WHITE’S Fruit Farm, home of a range of natural juice drinks, has just celebrated its 21st birthday, writes Emma Crowhurst.

Based on a small farm in Ashbocking since 1993, James White Drinks has come a long way in the last two decades, offering not only a range of classic English apple juices but a variety of new products, including a Soil Association-certified range of organic fruit and vegetable juices and their world-famous spiced tomato juice (Big Tom).The company has a new production plant and will be pressing up to 1,000 tonnes of beetroot for its organic Beet It juice and concentrated Beet It Shots.

The powers of beetroot juice were in the news during and after the Olympics: the active component that affects oxygen utilisation during exercise is nitrate. To be getting the recommended quantity of “performance-enhancing” nitrates, you would have to be eating over 10 beetroots a day. Juicing is therefore more accessible.

How exactly nitrate (or more specifically the nitrite ion) helps sports performance remains unknown. Research is ongoing.

The England rugby team were given beetroot juice for their nutritional build-up to the 2010 season. Some loved it, others were less keen.

The boffins at James White then developed the idea of a 7cl concentrated beetroot shot to deliver the equivalent dose of nitrate. They have now taken this a step further with Beet It Sport, which contains 33% increased nitrate. Like the organic shot, it is cut with lemon juice to reduce sweetness, and does not have an overpowering taste or smell of beetroot.
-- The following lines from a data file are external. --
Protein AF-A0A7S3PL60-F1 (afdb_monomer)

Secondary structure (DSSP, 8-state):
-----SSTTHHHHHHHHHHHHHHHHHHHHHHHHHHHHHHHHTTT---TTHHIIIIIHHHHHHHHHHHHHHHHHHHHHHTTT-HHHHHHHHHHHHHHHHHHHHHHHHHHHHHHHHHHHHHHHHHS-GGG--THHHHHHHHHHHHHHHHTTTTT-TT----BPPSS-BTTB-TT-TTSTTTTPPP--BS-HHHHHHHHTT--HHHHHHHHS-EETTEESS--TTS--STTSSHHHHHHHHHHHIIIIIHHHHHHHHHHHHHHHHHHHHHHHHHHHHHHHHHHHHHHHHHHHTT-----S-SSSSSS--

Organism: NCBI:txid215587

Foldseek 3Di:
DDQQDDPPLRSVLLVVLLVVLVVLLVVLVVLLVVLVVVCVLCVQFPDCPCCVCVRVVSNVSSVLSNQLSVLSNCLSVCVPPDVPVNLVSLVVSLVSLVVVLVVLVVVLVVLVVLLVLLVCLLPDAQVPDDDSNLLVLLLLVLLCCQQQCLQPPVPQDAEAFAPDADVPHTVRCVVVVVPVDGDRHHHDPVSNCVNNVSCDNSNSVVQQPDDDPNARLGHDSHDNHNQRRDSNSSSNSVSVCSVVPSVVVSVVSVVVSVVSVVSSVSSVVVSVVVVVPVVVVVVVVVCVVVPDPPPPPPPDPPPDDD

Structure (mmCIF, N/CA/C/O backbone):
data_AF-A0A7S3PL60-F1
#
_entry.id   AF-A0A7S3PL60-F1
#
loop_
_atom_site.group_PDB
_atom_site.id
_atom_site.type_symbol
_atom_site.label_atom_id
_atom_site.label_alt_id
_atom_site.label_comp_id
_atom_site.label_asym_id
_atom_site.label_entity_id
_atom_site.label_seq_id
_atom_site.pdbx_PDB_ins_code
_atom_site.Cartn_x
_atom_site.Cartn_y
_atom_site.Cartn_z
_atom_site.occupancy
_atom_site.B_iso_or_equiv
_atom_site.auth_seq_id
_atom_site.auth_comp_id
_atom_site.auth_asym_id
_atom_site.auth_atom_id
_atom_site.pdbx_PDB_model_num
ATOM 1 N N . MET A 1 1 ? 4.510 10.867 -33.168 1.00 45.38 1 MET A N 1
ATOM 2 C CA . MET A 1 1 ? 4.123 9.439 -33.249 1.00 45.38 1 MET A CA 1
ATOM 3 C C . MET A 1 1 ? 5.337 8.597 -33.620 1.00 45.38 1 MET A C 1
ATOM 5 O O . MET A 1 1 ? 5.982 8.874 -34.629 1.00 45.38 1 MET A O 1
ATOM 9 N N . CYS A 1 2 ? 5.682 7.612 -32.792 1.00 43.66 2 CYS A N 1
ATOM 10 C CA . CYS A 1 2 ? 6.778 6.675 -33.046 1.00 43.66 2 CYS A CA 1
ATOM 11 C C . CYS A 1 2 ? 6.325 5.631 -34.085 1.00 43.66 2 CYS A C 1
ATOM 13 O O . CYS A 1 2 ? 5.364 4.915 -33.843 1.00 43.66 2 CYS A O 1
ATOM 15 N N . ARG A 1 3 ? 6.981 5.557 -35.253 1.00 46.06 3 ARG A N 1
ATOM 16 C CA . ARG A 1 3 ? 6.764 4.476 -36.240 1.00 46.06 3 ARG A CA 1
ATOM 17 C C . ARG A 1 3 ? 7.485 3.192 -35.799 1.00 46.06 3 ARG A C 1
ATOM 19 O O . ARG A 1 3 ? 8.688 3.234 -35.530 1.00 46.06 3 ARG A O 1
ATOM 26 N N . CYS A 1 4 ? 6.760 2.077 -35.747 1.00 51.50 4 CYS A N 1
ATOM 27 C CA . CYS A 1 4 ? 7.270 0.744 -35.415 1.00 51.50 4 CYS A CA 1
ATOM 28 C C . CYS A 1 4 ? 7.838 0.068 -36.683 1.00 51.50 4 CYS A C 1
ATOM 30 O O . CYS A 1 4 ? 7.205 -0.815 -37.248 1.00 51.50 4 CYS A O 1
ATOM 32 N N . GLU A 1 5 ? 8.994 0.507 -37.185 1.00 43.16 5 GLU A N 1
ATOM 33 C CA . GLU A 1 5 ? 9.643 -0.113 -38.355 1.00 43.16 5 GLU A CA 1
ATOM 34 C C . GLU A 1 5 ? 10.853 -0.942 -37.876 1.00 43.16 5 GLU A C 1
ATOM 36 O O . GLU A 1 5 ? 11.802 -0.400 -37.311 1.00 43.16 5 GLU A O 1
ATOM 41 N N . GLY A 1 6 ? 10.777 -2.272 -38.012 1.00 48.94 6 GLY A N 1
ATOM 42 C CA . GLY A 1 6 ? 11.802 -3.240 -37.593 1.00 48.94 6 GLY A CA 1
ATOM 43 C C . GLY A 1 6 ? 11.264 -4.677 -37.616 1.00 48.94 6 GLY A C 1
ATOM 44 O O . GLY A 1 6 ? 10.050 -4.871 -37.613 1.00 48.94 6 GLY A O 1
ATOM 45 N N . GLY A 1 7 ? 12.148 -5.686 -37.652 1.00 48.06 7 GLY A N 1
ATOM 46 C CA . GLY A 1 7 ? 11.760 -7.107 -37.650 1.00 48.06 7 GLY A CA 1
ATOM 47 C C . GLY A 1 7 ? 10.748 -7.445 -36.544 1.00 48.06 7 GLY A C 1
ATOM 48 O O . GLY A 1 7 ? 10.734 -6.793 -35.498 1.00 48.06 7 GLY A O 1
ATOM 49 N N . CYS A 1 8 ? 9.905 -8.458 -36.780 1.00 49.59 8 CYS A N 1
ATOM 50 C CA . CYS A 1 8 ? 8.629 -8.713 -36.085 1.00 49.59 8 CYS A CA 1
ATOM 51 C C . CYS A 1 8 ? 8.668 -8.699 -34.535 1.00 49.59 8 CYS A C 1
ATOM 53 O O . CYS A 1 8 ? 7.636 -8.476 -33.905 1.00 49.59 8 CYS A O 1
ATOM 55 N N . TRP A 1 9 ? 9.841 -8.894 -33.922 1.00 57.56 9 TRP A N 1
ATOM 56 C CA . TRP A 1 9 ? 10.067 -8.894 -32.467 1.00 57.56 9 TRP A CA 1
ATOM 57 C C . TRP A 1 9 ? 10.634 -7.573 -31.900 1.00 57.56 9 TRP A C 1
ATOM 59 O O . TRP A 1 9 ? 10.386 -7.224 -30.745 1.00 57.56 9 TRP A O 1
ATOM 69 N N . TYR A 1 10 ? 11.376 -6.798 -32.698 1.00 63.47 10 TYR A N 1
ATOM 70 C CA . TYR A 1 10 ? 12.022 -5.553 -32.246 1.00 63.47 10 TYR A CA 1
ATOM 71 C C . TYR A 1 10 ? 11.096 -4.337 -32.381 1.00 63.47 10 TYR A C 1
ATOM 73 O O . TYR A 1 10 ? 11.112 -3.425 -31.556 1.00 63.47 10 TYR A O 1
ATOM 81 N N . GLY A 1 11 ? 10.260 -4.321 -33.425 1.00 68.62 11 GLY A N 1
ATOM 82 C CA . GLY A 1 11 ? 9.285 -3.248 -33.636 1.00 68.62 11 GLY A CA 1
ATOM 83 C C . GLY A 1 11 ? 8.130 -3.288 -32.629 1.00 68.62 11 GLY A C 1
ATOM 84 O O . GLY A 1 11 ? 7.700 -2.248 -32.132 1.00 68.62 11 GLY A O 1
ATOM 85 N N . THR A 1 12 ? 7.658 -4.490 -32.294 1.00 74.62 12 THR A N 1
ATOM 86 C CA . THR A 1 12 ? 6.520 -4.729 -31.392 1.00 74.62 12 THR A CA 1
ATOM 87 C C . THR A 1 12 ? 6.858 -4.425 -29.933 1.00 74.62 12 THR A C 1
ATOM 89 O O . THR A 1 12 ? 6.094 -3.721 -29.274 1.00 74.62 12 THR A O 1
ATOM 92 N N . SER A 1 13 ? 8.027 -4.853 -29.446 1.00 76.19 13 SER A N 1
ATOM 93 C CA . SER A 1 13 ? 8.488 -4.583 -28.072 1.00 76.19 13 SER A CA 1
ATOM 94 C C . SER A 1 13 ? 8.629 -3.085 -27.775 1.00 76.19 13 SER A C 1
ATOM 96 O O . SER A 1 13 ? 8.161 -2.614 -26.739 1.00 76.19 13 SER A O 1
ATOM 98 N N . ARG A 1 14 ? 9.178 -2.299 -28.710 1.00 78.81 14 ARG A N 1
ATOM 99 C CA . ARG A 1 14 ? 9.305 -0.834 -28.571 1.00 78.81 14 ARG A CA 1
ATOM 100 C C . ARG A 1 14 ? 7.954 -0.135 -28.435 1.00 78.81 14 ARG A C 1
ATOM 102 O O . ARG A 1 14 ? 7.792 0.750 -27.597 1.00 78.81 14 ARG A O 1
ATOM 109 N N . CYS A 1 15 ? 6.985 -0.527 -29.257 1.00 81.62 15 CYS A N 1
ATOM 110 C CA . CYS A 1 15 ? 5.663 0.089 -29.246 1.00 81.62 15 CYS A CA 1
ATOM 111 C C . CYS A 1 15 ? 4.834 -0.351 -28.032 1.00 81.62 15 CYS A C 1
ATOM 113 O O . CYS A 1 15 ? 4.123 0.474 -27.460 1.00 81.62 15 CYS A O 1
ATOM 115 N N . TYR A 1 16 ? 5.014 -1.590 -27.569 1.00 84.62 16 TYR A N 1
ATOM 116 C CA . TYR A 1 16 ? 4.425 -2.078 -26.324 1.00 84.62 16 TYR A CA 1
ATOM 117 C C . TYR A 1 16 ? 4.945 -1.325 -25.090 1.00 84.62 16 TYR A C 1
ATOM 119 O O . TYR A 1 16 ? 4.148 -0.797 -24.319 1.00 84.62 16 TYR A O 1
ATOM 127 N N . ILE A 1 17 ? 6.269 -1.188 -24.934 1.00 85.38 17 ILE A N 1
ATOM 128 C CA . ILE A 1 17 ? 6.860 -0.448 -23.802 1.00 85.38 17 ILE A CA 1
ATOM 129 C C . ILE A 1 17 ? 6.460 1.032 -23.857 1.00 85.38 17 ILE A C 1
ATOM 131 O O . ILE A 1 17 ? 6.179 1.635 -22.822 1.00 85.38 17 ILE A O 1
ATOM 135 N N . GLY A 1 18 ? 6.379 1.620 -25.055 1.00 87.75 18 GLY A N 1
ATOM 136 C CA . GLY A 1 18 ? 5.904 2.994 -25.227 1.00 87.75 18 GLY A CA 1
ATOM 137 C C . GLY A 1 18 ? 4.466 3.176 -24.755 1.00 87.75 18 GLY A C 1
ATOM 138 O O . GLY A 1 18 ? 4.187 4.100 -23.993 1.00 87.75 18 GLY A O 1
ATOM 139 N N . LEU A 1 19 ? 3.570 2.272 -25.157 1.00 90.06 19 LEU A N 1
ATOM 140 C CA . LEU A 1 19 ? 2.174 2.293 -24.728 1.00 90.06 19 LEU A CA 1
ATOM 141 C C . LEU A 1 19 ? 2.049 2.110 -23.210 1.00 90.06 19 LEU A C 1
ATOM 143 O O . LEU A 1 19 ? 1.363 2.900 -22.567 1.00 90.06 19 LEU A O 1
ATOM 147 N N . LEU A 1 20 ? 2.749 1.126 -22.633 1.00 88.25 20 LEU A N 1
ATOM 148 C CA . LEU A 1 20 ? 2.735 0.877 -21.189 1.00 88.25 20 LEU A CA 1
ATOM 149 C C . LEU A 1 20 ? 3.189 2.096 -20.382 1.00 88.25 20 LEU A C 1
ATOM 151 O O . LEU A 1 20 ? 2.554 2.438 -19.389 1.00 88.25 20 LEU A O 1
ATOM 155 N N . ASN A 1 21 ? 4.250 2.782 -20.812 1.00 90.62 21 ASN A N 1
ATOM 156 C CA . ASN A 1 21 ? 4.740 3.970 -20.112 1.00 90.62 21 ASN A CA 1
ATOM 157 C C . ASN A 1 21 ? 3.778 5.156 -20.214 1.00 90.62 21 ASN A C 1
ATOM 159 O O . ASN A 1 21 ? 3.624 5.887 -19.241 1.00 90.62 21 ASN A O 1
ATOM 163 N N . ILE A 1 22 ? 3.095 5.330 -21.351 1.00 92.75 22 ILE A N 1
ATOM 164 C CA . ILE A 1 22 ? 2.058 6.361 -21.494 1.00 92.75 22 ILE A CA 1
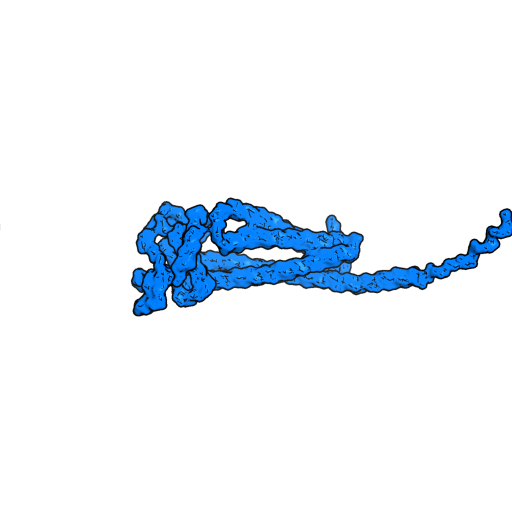ATOM 165 C C . ILE A 1 22 ? 0.872 6.056 -20.575 1.00 92.75 22 ILE A C 1
ATOM 167 O O . ILE A 1 22 ? 0.413 6.944 -19.862 1.00 92.75 22 ILE A O 1
ATOM 171 N N . VAL A 1 23 ? 0.393 4.808 -20.560 1.00 90.94 23 VAL A N 1
ATOM 172 C CA . VAL A 1 23 ? -0.713 4.392 -19.684 1.00 90.94 23 VAL A CA 1
ATOM 173 C C . VAL A 1 23 ? -0.329 4.555 -18.213 1.00 90.94 23 VAL A C 1
ATOM 175 O O . VAL A 1 23 ? -1.099 5.133 -17.452 1.00 90.94 23 VAL A O 1
ATOM 178 N N . SER A 1 24 ? 0.875 4.123 -17.828 1.00 89.25 24 SER A N 1
ATOM 179 C CA . SER A 1 24 ? 1.404 4.290 -16.469 1.00 89.25 24 SER A CA 1
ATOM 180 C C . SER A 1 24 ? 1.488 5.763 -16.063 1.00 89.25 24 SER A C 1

Beet It With Passion and Beet It With Ginger are two new variations of Beet It organic beetroot juice – made especially for those keen on the benefits of beetroot juice but not on its taste. “Beetroot is not everyone’s favourite taste. We reckon about 30% of the world loves beetroot, but at least 50% cannot bear it,” admits company owner Lawrence Mallinson. “So we have come up with two great new tastes.”